In a striking sentence, he said the effect of the contraceptive mandate, for many people of faith, is they are being told: “Go to hell, or pay a fine.”

Cannon, author of “50 Vetoes: How States Can Stop the Obama Health Care Law,” is pressing reporters and legal analysts to focus on self-contradictory provisions within “ObamaCare” and the attempts to enforce it, particularly the simple shocking truth that three-fourths of the American states have not created health exchanges – a required first step to establish a federal enforcement mechanism.

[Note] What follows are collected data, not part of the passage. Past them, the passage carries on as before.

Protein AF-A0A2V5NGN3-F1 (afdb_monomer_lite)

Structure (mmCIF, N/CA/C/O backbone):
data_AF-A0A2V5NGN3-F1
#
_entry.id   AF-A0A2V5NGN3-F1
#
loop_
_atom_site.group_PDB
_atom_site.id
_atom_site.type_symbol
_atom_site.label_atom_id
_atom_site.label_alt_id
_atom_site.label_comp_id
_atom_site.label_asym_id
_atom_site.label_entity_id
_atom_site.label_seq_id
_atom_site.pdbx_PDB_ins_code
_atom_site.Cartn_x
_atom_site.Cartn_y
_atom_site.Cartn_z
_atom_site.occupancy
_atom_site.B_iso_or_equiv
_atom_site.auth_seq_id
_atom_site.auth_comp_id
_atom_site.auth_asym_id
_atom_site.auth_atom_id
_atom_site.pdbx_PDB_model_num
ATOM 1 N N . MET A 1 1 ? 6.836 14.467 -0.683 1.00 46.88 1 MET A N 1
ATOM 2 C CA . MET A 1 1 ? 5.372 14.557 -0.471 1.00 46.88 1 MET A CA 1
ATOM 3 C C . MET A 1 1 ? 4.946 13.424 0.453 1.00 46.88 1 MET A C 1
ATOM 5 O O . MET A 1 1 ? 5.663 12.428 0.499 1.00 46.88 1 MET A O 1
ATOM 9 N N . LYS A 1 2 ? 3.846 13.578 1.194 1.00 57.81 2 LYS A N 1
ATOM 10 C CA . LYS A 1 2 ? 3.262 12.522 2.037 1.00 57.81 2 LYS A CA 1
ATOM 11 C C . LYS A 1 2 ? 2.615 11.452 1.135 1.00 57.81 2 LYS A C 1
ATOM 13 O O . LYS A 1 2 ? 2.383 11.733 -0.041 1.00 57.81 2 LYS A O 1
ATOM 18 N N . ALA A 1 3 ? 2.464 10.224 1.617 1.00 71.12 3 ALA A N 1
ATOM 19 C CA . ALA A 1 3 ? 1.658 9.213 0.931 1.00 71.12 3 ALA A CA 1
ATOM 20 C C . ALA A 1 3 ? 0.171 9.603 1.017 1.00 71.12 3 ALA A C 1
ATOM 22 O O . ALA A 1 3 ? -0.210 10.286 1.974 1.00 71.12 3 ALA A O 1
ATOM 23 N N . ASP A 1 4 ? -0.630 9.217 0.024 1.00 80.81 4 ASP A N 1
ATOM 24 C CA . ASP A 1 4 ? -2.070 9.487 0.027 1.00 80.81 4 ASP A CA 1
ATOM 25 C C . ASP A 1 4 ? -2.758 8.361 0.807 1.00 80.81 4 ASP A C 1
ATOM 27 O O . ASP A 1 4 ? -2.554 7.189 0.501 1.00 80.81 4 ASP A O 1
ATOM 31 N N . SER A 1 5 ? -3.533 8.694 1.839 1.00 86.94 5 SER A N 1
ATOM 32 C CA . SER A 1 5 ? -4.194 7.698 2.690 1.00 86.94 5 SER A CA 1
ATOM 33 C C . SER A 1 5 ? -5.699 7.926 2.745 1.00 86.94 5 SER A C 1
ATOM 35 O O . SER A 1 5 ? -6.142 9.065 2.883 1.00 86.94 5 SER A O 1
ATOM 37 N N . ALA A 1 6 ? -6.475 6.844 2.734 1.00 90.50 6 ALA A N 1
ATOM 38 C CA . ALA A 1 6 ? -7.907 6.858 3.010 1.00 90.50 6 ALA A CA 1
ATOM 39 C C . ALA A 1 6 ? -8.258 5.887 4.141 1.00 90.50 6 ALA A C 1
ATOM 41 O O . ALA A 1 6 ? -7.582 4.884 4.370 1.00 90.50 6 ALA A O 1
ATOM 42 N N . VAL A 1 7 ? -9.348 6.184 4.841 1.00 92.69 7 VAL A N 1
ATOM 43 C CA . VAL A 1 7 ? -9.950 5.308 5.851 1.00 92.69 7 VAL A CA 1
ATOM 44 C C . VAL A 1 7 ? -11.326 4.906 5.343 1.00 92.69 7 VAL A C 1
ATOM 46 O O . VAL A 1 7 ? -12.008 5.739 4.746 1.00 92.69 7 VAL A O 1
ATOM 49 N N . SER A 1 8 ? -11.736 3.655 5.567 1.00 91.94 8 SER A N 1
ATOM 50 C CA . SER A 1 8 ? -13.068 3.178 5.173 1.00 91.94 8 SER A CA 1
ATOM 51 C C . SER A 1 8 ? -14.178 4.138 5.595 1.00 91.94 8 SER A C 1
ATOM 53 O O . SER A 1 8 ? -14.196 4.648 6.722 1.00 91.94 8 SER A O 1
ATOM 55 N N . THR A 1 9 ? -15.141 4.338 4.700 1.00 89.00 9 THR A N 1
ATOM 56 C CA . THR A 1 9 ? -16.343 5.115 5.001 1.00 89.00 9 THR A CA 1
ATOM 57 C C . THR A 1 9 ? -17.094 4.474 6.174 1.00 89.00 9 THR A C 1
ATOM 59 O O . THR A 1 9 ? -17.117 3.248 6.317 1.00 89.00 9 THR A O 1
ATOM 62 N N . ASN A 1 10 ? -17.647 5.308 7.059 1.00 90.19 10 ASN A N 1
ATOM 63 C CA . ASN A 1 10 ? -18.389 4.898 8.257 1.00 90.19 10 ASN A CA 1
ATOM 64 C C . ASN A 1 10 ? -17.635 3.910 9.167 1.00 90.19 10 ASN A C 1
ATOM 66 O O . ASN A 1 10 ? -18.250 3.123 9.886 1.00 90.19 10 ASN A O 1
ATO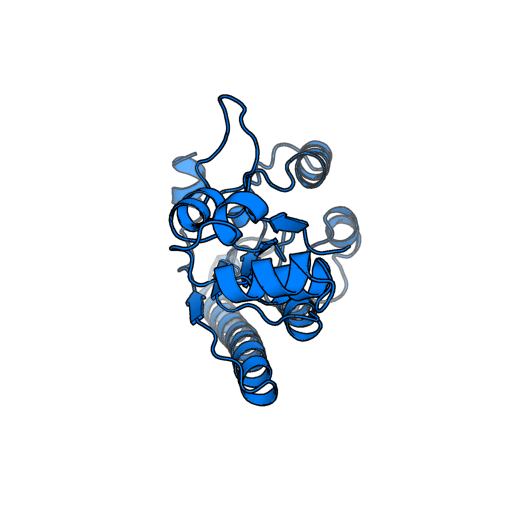M 70 N N . TYR A 1 11 ? -16.292 3.942 9.171 1.00 93.44 11 TYR A N 1
ATOM 71 C CA . TYR A 1 11 ? -15.507 3.008 9.985 1.00 93.44 11 TYR A CA 1
ATOM 72 C C . TYR A 1 11 ? -15.905 3.057 11.465 1.00 93.44 11 TYR A C 1
ATOM 74 O O . TYR A 1 11 ? -15.939 2.004 12.084 1.00 93.44 11 TYR A O 1
ATOM 82 N N . LEU A 1 12 ? -16.244 4.236 12.016 1.00 94.69 12 LEU A N 1
ATOM 83 C CA . LEU A 1 12 ? -16.661 4.382 13.416 1.00 94.69 12 LEU A CA 1
ATOM 84 C C . LEU A 1 12 ? -17.939 3.609 13.733 1.00 94.69 12 LEU A C 1
ATOM 86 O O . LEU A 1 12 ? -17.969 2.915 14.739 1.00 94.69 12 LEU A O 1
ATOM 90 N N . GLU A 1 13 ? -18.958 3.692 12.880 1.00 95.19 13 GLU A N 1
ATOM 91 C CA . GLU A 1 13 ? -20.213 2.944 13.046 1.00 95.19 13 GLU A CA 1
ATOM 92 C C . GLU A 1 13 ? -19.951 1.438 12.966 1.00 95.19 13 GLU A C 1
ATOM 94 O O . GLU A 1 13 ? -20.419 0.661 13.791 1.00 95.19 13 GLU A O 1
ATOM 99 N N . ARG A 1 14 ? -19.103 1.025 12.022 1.00 95.06 14 ARG A N 1
ATOM 100 C CA . ARG A 1 14 ? -18.781 -0.389 11.795 1.00 95.06 14 ARG A CA 1
ATOM 101 C C . ARG A 1 14 ? -17.876 -1.004 12.854 1.00 95.06 14 ARG A C 1
ATOM 103 O O . ARG A 1 14 ? -17.894 -2.218 13.036 1.00 95.06 14 ARG A O 1
ATOM 110 N N . VAL A 1 15 ? -17.043 -0.212 13.525 1.00 96.56 15 VAL A N 1
ATOM 111 C CA . VAL A 1 15 ? -16.332 -0.687 14.720 1.00 96.56 15 VAL A CA 1
ATOM 112 C C . VAL A 1 15 ? -17.188 -0.556 15.977 1.00 96.56 15 VAL A C 1
ATOM 114 O O . VAL A 1 15 ? -16.885 -1.225 16.952 1.00 96.56 15 VAL A O 1
ATOM 117 N N . ALA A 1 16 ? -18.241 0.267 15.968 1.00 96.06 16 ALA A N 1
ATOM 118 C CA . ALA A 1 16 ? -19.187 0.375 17.075 1.00 96.06 16 ALA A CA 1
ATOM 119 C C . ALA A 1 16 ? -20.149 -0.813 17.161 1.00 96.06 16 ALA A C 1
ATOM 121 O O . ALA A 1 16 ? -20.618 -1.109 18.255 1.00 96.06 16 ALA A O 1
ATOM 122 N N . ASP A 1 17 ? -20.410 -1.505 16.052 1.00 95.81 17 ASP A N 1
ATOM 123 C CA . ASP A 1 17 ? -21.212 -2.731 16.028 1.00 95.81 17 ASP A CA 1
ATOM 124 C C . ASP A 1 17 ? -20.639 -3.792 16.997 1.00 95.81 17 ASP A C 1
ATOM 126 O O . ASP A 1 17 ? -19.470 -4.160 16.849 1.00 95.81 17 ASP A O 1
ATOM 130 N N . PRO A 1 18 ? -21.421 -4.304 17.970 1.00 95.88 18 PRO A N 1
ATOM 131 C CA . PRO A 1 18 ? -20.990 -5.361 18.887 1.00 95.88 18 PRO A CA 1
ATOM 132 C C . PRO A 1 18 ? -20.501 -6.649 18.210 1.00 95.88 18 PRO A C 1
ATOM 134 O O . PRO A 1 18 ? -19.661 -7.347 18.775 1.00 95.88 18 PRO A O 1
ATOM 137 N N . ALA A 1 19 ? -20.982 -6.965 17.003 1.00 94.38 19 ALA A N 1
ATOM 138 C CA . ALA A 1 19 ? -20.518 -8.117 16.227 1.00 94.38 19 ALA A CA 1
ATOM 139 C C . ALA A 1 19 ? -19.143 -7.882 15.571 1.00 94.38 19 ALA A C 1
ATOM 141 O O . ALA A 1 19 ? -18.498 -8.815 15.085 1.00 94.38 19 ALA A O 1
ATOM 142 N N . SER A 1 20 ? -18.665 -6.636 15.545 1.00 94.12 20 SER A N 1
ATOM 143 C CA . SER A 1 20 ? -17.372 -6.278 14.977 1.00 94.12 20 SER A CA 1
ATOM 144 C C . SER A 1 20 ? -16.228 -6.756 15.863 1.00 94.12 20 SER A C 1
ATOM 146 O O . SER A 1 20 ? -16.149 -6.429 17.046 1.00 94.12 20 SER A O 1
ATOM 148 N N . ARG A 1 21 ? -15.222 -7.405 15.267 1.00 95.00 21 ARG A N 1
ATOM 149 C CA . ARG A 1 21 ? -13.978 -7.770 15.978 1.00 95.00 21 ARG A CA 1
ATOM 150 C C . ARG A 1 21 ? -13.230 -6.571 16.580 1.00 95.00 21 ARG A C 1
ATOM 152 O O . ARG A 1 21 ? -12.356 -6.753 17.420 1.00 95.00 21 ARG A O 1
ATOM 159 N N . PHE A 1 22 ? -13.527 -5.354 16.120 1.00 96.62 22 PHE A N 1
ATOM 160 C CA . PHE A 1 22 ? -12.909 -4.120 16.607 1.00 96.62 22 PHE A CA 1
ATOM 161 C C . PHE A 1 22 ? -13.726 -3.424 17.700 1.00 96.62 22 PHE A C 1
ATOM 163 O O . PHE A 1 22 ? -13.265 -2.411 18.229 1.00 96.62 22 PHE A O 1
ATOM 170 N N . HIS A 1 23 ? -14.895 -3.960 18.062 1.00 97.00 23 HIS A N 1
ATOM 171 C CA . HIS A 1 23 ? -15.765 -3.392 19.087 1.00 97.00 23 HIS A CA 1
ATOM 172 C C . HIS A 1 23 ? -15.061 -3.115 20.423 1.00 97.00 23 HIS A C 1
ATOM 174 O O . HIS A 1 23 ? -15.217 -2.009 20.947 1.00 97.00 23 HIS A O 1
ATOM 180 N N . PRO A 1 24 ? -14.183 -4.001 20.943 1.00 97.81 24 PRO A N 1
ATOM 181 C CA . PRO A 1 24 ? -13.442 -3.703 22.169 1.00 97.81 24 PRO A CA 1
ATOM 182 C C . PRO A 1 24 ? -12.607 -2.417 22.073 1.00 97.81 24 PRO A C 1
ATOM 184 O O . PRO A 1 24 ? -12.507 -1.652 23.032 1.00 97.81 24 PRO A O 1
ATOM 187 N N . TYR A 1 25 ? -12.039 -2.129 20.898 1.00 97.12 25 TYR A N 1
ATOM 188 C CA . TYR A 1 25 ? -11.279 -0.900 20.675 1.00 97.12 25 TYR A CA 1
ATOM 189 C C . TYR A 1 25 ? -12.185 0.320 20.536 1.00 97.12 25 TYR A C 1
ATOM 191 O O . TYR A 1 25 ? -11.804 1.404 20.972 1.00 97.12 25 TYR A O 1
ATOM 199 N N . TYR A 1 26 ? -13.381 0.164 19.966 1.00 97.19 26 TYR A N 1
ATOM 200 C CA . TYR A 1 26 ? -14.373 1.234 19.954 1.00 97.19 26 TYR A CA 1
ATOM 201 C C . TYR A 1 26 ? -14.799 1.619 21.374 1.00 97.19 26 TYR A C 1
ATOM 203 O O . TYR A 1 26 ? -14.795 2.804 21.702 1.00 97.19 26 TYR A O 1
ATOM 211 N N . VAL A 1 27 ? -15.090 0.638 22.233 1.00 98.00 27 VAL A N 1
ATOM 212 C CA . VAL A 1 27 ? -15.438 0.877 23.643 1.00 98.00 27 VAL A CA 1
ATOM 213 C C . VAL A 1 27 ? -14.296 1.597 24.364 1.00 98.00 27 VAL A C 1
ATOM 215 O O . VAL A 1 27 ? -14.522 2.634 24.985 1.00 98.00 27 VAL A O 1
ATOM 218 N N . ALA A 1 28 ? -13.053 1.130 24.204 1.00 97.69 28 ALA A N 1
ATOM 219 C CA . ALA A 1 28 ? -11.882 1.795 24.777 1.00 97.69 28 ALA A CA 1
ATOM 220 C C . ALA A 1 28 ? -11.720 3.244 24.278 1.00 97.69 28 ALA A C 1
ATOM 222 O O . ALA A 1 28 ? -11.357 4.137 25.044 1.00 97.69 28 ALA A O 1
ATOM 223 N N . TYR A 1 29 ? -12.011 3.498 22.999 1.00 97.44 29 TYR A N 1
ATOM 224 C CA . TYR A 1 29 ? -11.994 4.843 22.424 1.00 97.44 29 TYR A CA 1
ATOM 225 C C . TYR A 1 29 ? -13.089 5.732 23.023 1.00 97.44 29 TYR A C 1
ATOM 227 O O . TYR A 1 29 ? -12.808 6.861 23.422 1.00 97.44 29 TYR A O 1
ATOM 235 N N . LYS A 1 30 ? -14.323 5.228 23.139 1.00 97.25 30 LYS A N 1
ATOM 236 C CA . LYS A 1 30 ? -15.449 5.967 23.733 1.00 97.25 30 LYS A CA 1
ATOM 237 C C . LYS A 1 30 ? -15.225 6.286 25.208 1.00 97.25 30 LYS A C 1
ATOM 239 O O . LYS A 1 30 ? -15.628 7.357 25.648 1.00 97.25 30 LYS A O 1
ATOM 244 N N . ASN A 1 31 ? -14.522 5.413 25.921 1.00 97.31 31 ASN A N 1
ATOM 245 C CA . ASN A 1 31 ? -14.144 5.605 27.319 1.00 97.31 31 ASN A CA 1
ATOM 246 C C . ASN A 1 31 ? -12.887 6.480 27.498 1.00 97.31 31 ASN A C 1
ATOM 248 O O . ASN A 1 31 ? -12.395 6.615 28.614 1.00 97.31 31 ASN A O 1
ATOM 252 N N . GLY A 1 32 ? -12.323 7.039 26.420 1.00 96.38 32 GLY A N 1
ATOM 253 C CA . GLY A 1 32 ? -11.140 7.905 26.477 1.00 96.38 32 GLY A CA 1
ATOM 254 C C . GLY A 1 32 ? -9.824 7.186 26.797 1.00 96.38 32 GLY A C 1
ATOM 255 O O . GLY A 1 32 ? -8.801 7.841 26.975 1.00 96.38 32 GLY A O 1
ATOM 256 N N . GLN A 1 33 ? -9.817 5.851 26.838 1.00 98.00 33 GLN A N 1
ATOM 257 C CA . GLN A 1 33 ? -8.629 5.045 27.151 1.00 98.00 33 GLN A CA 1
ATOM 258 C C . GLN A 1 33 ? -7.629 5.011 25.991 1.00 98.00 33 GLN A C 1
ATOM 260 O O . GLN A 1 33 ? -6.436 4.788 26.190 1.00 98.00 33 GLN A O 1
ATOM 265 N N . ILE A 1 34 ? -8.117 5.201 24.764 1.00 97.50 34 ILE A N 1
ATOM 266 C CA . ILE A 1 34 ? -7.287 5.315 23.567 1.00 97.50 34 ILE A CA 1
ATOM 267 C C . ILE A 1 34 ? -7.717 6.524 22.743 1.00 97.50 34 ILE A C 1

In the end, the Affordable Care Act will fall in one or more of the lawsuits outlined above, or perhaps due to some case or controversy not yet on the scene.

NFIB v. Sebelius will eventually be seen as a stop-gap that put ACA on life support, but one day the plug will be pulled.

Thus, in the long run the fate of the NFIB case will be completely different than that of either Marbury or Roe v. Wade, the still controversial abortion decision of 1971. The former is settled law, for good or ill (Marshall’s contemporary, Joseph Story, had some good arguments about the limits of judicial review). The latter can’t be called settled law, but it is controlling law in that its fundamentals remain in force.

Roe v. Wade, with all its faults, elaborated from the Constitution’s “zones of privacy” (in Robert Bork’s memorable phrase) a liberty interest that has appealed to just enough jurists and lawmakers that it has survived – beaten and bruised, weakened and ameliorated – but still a precedent.

NFIB v. Sebelius? It asserts federal power and coerces commerce, it invades personal liberty in the name of personal security. Even if somehow all the existing legal challenges to the ACA collapse, these anti-liberty and anti-federalist assertions will not stand.

However, the good news is that one or more of the rising cases challenging the ACA will likely prevail.

That result will restore to the People an ability to decide things for themselves, and reopen for state governments an ability to fashion health care policy suitable to the interests and aspirations of those who live in places like Oklahoma and Maine – who have no desire to emulate the ongoing demise of both liberty and general economic dynamism dictated from places like Washington, D.C.